We love the fact that White Pines will look great all year round, and look nice with a sprinkling of snow on them. We try to avoid letting the roots get saturated with water during the winter as this can cause them to rot and will weaken the immune system of the tree, resulting in poor growth during the growing season.

White Pines are not the easiest of trees to look after and are not the hardest at the same time. They are drought tolerant meaning that when you go away on holiday you do not need to worry too much about the watering of them, especially when they are this size and in a large pot. Re-potting white pines is not that hard so long as you make sure you do not cut too much of the roots off. If a White Pine is heavily pruned it may sulk or die. When you re-pot your White Pine you will see some white mold in the roots and this is a good thing. Try to keep as much of it as possible and mix it into any new soil that you add. 
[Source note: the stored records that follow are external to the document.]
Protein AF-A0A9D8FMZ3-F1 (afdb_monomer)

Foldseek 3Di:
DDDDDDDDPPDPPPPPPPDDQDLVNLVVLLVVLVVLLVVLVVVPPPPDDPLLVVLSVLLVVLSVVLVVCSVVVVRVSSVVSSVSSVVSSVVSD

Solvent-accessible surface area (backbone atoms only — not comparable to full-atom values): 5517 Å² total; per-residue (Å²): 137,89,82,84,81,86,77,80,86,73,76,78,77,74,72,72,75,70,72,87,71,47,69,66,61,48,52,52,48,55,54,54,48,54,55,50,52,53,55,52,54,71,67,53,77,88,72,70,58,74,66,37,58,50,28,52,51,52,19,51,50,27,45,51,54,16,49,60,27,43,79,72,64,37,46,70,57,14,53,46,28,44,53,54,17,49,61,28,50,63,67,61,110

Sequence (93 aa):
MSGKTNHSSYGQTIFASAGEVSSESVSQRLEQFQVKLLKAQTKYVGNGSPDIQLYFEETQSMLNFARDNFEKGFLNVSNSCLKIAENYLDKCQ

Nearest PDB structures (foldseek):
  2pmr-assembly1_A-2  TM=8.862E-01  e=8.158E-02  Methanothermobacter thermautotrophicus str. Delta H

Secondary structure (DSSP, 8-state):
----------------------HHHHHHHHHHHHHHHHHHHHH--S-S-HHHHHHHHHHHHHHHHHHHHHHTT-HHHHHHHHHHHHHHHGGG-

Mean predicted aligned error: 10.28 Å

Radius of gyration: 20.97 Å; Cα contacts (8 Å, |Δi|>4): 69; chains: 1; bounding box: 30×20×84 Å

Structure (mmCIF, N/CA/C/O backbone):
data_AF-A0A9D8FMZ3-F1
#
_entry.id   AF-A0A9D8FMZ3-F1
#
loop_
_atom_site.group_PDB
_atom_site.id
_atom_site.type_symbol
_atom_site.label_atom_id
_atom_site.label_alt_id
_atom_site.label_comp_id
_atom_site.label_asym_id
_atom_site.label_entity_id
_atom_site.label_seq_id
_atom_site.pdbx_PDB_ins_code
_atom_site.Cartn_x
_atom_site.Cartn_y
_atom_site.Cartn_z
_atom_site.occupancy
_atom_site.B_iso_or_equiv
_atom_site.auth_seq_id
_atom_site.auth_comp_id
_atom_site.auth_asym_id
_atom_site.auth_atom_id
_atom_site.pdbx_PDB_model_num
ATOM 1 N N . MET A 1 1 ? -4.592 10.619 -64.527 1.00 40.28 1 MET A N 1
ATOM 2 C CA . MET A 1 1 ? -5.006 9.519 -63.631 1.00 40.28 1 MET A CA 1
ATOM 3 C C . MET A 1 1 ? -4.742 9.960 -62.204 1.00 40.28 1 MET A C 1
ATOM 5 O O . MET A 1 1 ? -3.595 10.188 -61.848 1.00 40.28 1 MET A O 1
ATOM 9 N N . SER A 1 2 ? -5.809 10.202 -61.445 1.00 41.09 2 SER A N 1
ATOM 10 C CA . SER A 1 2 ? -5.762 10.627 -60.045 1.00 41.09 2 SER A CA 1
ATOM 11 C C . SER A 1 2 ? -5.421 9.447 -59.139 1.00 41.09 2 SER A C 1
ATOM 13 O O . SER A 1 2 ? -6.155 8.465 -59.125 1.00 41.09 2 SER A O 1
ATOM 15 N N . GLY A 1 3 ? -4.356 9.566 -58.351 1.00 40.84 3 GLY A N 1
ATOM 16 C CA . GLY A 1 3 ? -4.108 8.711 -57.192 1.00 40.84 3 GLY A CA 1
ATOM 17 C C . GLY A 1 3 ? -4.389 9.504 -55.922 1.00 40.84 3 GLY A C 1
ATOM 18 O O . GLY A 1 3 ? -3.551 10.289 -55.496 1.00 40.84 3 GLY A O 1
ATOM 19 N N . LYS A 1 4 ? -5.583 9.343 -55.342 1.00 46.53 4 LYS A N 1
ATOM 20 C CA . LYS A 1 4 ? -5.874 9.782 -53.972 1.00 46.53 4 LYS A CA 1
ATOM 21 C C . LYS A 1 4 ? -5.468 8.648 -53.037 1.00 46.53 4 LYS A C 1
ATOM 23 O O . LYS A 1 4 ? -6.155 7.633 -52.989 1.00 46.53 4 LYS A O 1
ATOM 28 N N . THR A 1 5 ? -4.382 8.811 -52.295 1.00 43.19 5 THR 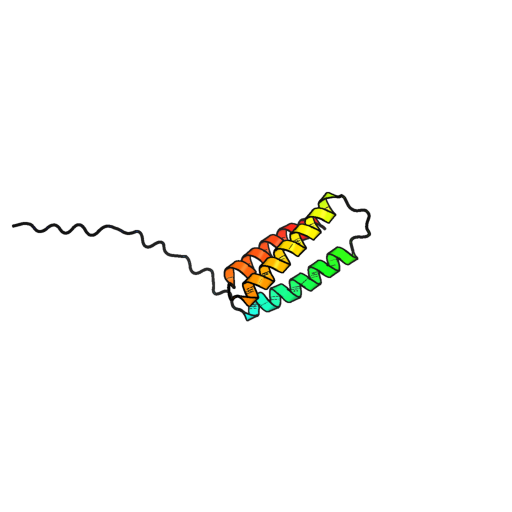A N 1
ATOM 29 C CA . THR A 1 5 ? -4.071 7.954 -51.148 1.00 43.19 5 THR A CA 1
ATOM 30 C C . THR A 1 5 ? -4.615 8.613 -49.887 1.00 43.19 5 THR A C 1
ATOM 32 O O . THR A 1 5 ? -4.033 9.538 -49.330 1.00 43.19 5 THR A O 1
ATOM 35 N N . ASN A 1 6 ? -5.779 8.127 -49.454 1.00 47.59 6 ASN A N 1
ATOM 36 C CA . ASN A 1 6 ? -6.270 8.312 -48.096 1.00 47.59 6 ASN A CA 1
ATOM 37 C C . ASN A 1 6 ? -5.332 7.548 -47.157 1.00 47.59 6 ASN A C 1
ATOM 39 O O . ASN A 1 6 ? -5.357 6.319 -47.157 1.00 47.59 6 ASN A O 1
ATOM 43 N N . HIS A 1 7 ? -4.527 8.246 -46.355 1.00 45.69 7 HIS A N 1
ATOM 44 C CA . HIS A 1 7 ? -3.920 7.627 -45.182 1.00 45.69 7 HIS A CA 1
ATOM 45 C C . HIS A 1 7 ? -4.667 8.068 -43.930 1.00 45.69 7 HIS A C 1
ATOM 47 O O . HIS A 1 7 ? -4.676 9.231 -43.537 1.00 45.69 7 HIS A O 1
ATOM 53 N N . SER A 1 8 ? -5.357 7.069 -43.389 1.00 42.19 8 SER A N 1
ATOM 54 C CA . SER A 1 8 ? -6.125 7.037 -42.158 1.00 42.19 8 SER A CA 1
ATOM 55 C C . SER A 1 8 ? -5.413 7.741 -41.002 1.00 42.19 8 SER A C 1
ATOM 57 O O . SER A 1 8 ? -4.285 7.396 -40.647 1.00 42.19 8 SER A O 1
ATOM 59 N N . SER A 1 9 ? -6.127 8.693 -40.400 1.00 45.19 9 SER A N 1
ATOM 60 C CA . SER A 1 9 ? -5.882 9.242 -39.068 1.00 45.19 9 SER A CA 1
ATOM 61 C C . SER A 1 9 ? -6.038 8.122 -38.035 1.00 45.19 9 SER A C 1
ATOM 63 O O . SER A 1 9 ? -7.106 7.926 -37.456 1.00 45.19 9 SER A O 1
ATOM 65 N N . TYR A 1 10 ? -4.985 7.335 -37.827 1.00 49.06 10 TYR A N 1
ATOM 66 C CA . TYR A 1 10 ? -4.863 6.593 -36.580 1.00 49.06 10 TYR A CA 1
ATOM 67 C C . TYR A 1 10 ? -4.482 7.616 -35.525 1.00 49.06 10 TYR A C 1
ATOM 69 O O . TYR A 1 10 ? -3.353 8.107 -35.507 1.00 49.06 10 TYR A O 1
ATOM 77 N N . GLY A 1 11 ? -5.471 7.984 -34.710 1.00 44.12 11 GLY A N 1
ATOM 78 C CA . GLY A 1 11 ? -5.294 8.847 -33.558 1.00 44.12 11 GLY A CA 1
ATOM 79 C C . GLY A 1 11 ? -4.067 8.401 -32.778 1.00 44.12 11 GLY A C 1
ATOM 80 O O . GLY A 1 11 ? -4.058 7.331 -32.173 1.00 44.12 11 GLY A O 1
ATOM 81 N N . GLN A 1 12 ? -3.024 9.227 -32.821 1.00 39.59 12 GLN A N 1
ATOM 82 C CA . GLN A 1 12 ? -1.966 9.193 -31.833 1.00 39.59 12 GLN A CA 1
ATOM 83 C C . GLN A 1 12 ? -2.646 9.499 -30.503 1.00 39.59 12 GLN A C 1
ATOM 85 O O . GLN A 1 12 ? -2.843 10.657 -30.141 1.00 39.59 12 GLN A O 1
ATOM 90 N N . THR A 1 13 ? -3.069 8.461 -29.786 1.00 51.25 13 THR A N 1
ATOM 91 C CA . THR A 1 13 ? -3.279 8.559 -28.348 1.00 51.25 13 THR A CA 1
ATOM 92 C C . THR A 1 13 ? -1.938 8.976 -27.775 1.00 51.25 13 THR A C 1
ATOM 94 O O . THR A 1 13 ? -1.032 8.162 -27.606 1.00 51.25 13 THR A O 1
ATOM 97 N N . ILE A 1 14 ? -1.792 10.281 -27.559 1.00 45.84 14 ILE A N 1
ATOM 98 C CA . ILE A 1 14 ? -0.750 10.847 -26.725 1.00 45.84 14 ILE A CA 1
ATOM 99 C C . ILE A 1 14 ? -1.014 10.245 -25.351 1.00 45.84 14 ILE A C 1
ATOM 101 O O . ILE A 1 14 ? -1.900 10.691 -24.623 1.00 45.84 14 ILE A O 1
ATOM 105 N N . PHE A 1 15 ? -0.296 9.173 -25.020 1.00 49.94 15 PHE A N 1
ATOM 106 C CA . PHE A 1 15 ? -0.142 8.786 -23.632 1.00 4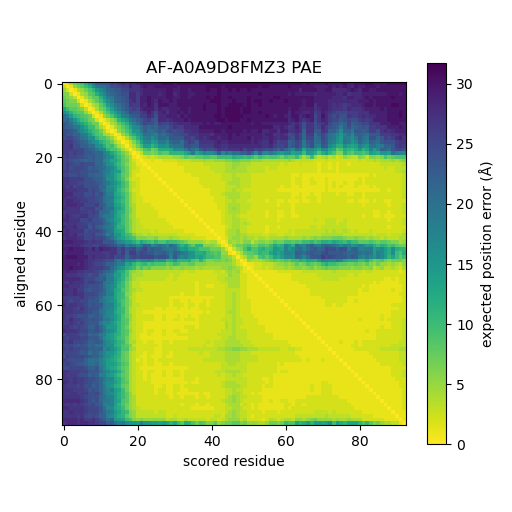9.94 15 PHE A CA 1
ATOM 107 C C . PHE A 1 15 ? 0.535 9.983 -22.981 1.00 49.94 15 PHE A C 1
ATOM 109 O O . PHE A 1 15 ? 1.710 10.250 -23.234 1.00 49.94 15 PHE A O 1
ATOM 116 N N . ALA A 1 16 ? -0.237 10.769 -22.229 1.00 44.16 16 ALA A N 1
ATOM 117 C CA . ALA A 1 16 ? 0.338 11.750 -21.334 1.00 44.16 16 ALA A CA 1
ATOM 118 C C . ALA A 1 16 ? 1.406 11.002 -20.536 1.00 44.16 16 ALA A C 1
ATOM 120 O O . ALA A 1 16 ? 1.099 9.978 -19.920 1.00 44.16 16 ALA A O 1
ATOM 121 N N . SER A 1 17 ? 2.656 11.457 -20.634 1.00 47.69 17 SER A N 1
ATOM 122 C CA . SER A 1 17 ? 3.731 10.971 -19.781 1.00 47.69 17 SER A CA 1
ATOM 123 C C . SER A 1 17 ? 3.234 11.142 -18.351 1.00 47.69 17 SER A C 1
ATOM 125 O O . SER A 1 17 ? 3.122 12.265 -17.855 1.00 47.69 17 SER A O 1
ATOM 127 N N . ALA A 1 18 ? 2.809 10.041 -17.725 1.00 58.19 18 ALA A N 1
ATOM 128 C CA . ALA A 1 18 ? 2.644 10.008 -16.288 1.00 58.19 18 ALA A CA 1
ATOM 129 C C . ALA A 1 18 ? 4.016 10.418 -15.765 1.00 58.19 18 ALA A C 1
ATOM 131 O O . ALA A 1 18 ? 4.983 9.714 -16.057 1.00 58.19 18 ALA A O 1
ATOM 132 N N . GLY A 1 19 ? 4.102 11.603 -15.144 1.00 61.50 19 GLY A N 1
ATOM 133 C CA . GLY A 1 19 ? 5.378 12.197 -14.741 1.00 61.50 19 GLY A CA 1
ATOM 134 C C . GLY A 1 19 ? 6.285 11.128 -14.143 1.00 61.50 19 GLY A C 1
ATOM 135 O O . GLY A 1 19 ? 5.790 10.290 -13.391 1.00 61.50 19 GLY A O 1
ATOM 136 N N . GLU A 1 20 ? 7.551 11.103 -14.564 1.00 75.62 20 GLU A N 1
ATOM 137 C CA . GLU A 1 20 ? 8.440 9.953 -14.374 1.00 75.62 20 GLU A CA 1
ATOM 138 C C . GLU A 1 20 ? 8.395 9.430 -12.931 1.00 75.62 20 GLU A C 1
ATOM 140 O O . GLU A 1 20 ? 8.902 10.050 -11.996 1.00 75.62 20 GLU A O 1
ATOM 145 N N . VAL A 1 21 ? 7.750 8.275 -12.744 1.00 85.12 21 VAL A N 1
ATOM 146 C CA . VAL A 1 21 ? 7.720 7.569 -11.463 1.00 85.12 21 VAL A CA 1
ATOM 147 C C . VAL A 1 21 ? 9.016 6.776 -11.358 1.00 85.12 21 VAL A C 1
ATOM 149 O O . VAL A 1 21 ? 9.217 5.810 -12.094 1.00 85.12 21 VAL A O 1
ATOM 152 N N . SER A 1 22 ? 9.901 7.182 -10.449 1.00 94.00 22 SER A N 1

Pinching White Pines is a learned skill and the goal is to leave enough of the bud that you will get good healthy growth. Bud selection is also important and often the inner strongest bud will be removed, so that the weaker buds will benefit from the energy supply the tree is providing to the particular branch. White Pines have that lovely gnarly look to them especially on the trunk, and this really helps to give the visual impact of a wise old tree. You may find that your White Pine starts to lose a branch through die off and this is usually nothing to worry about. Pines grow this way and it is just part of bonsai keeping. It can be very frustrating to see an important branch die, but this is how they grow. If you do have a branch die you will then need to restyle the tree to bring back any balance lost.

We currently have a White Pine slightly older than this one aged around 90 years, and it is crazy to think how much care will have been given over the years to keep such an old tree alive. This is where bonsai does not make sense, because a buyer will want to pay as little as possible for a tree, but how do you put a price on a 90 year old tree that has been cared for by generations of people. Essentially with bonsai you are paying for time, and when you understand this principle, the price of trees starts to make a little more sense. 

Quite often in Japan nurseries will buy trees from auctions where a family is selling a tree that has been kept by someone in the family who may have passed away. So a 90 year old tree may have only been with the Japanese Nursery for a few years and does not mean that the nursery has looked after it for 90 years. The auctions can bring the price of valuable trees down to a reasonable level because families are simply wanting to get rid of them. 

Age is not always the most important factor when putting a price on a tree, it is just one of them.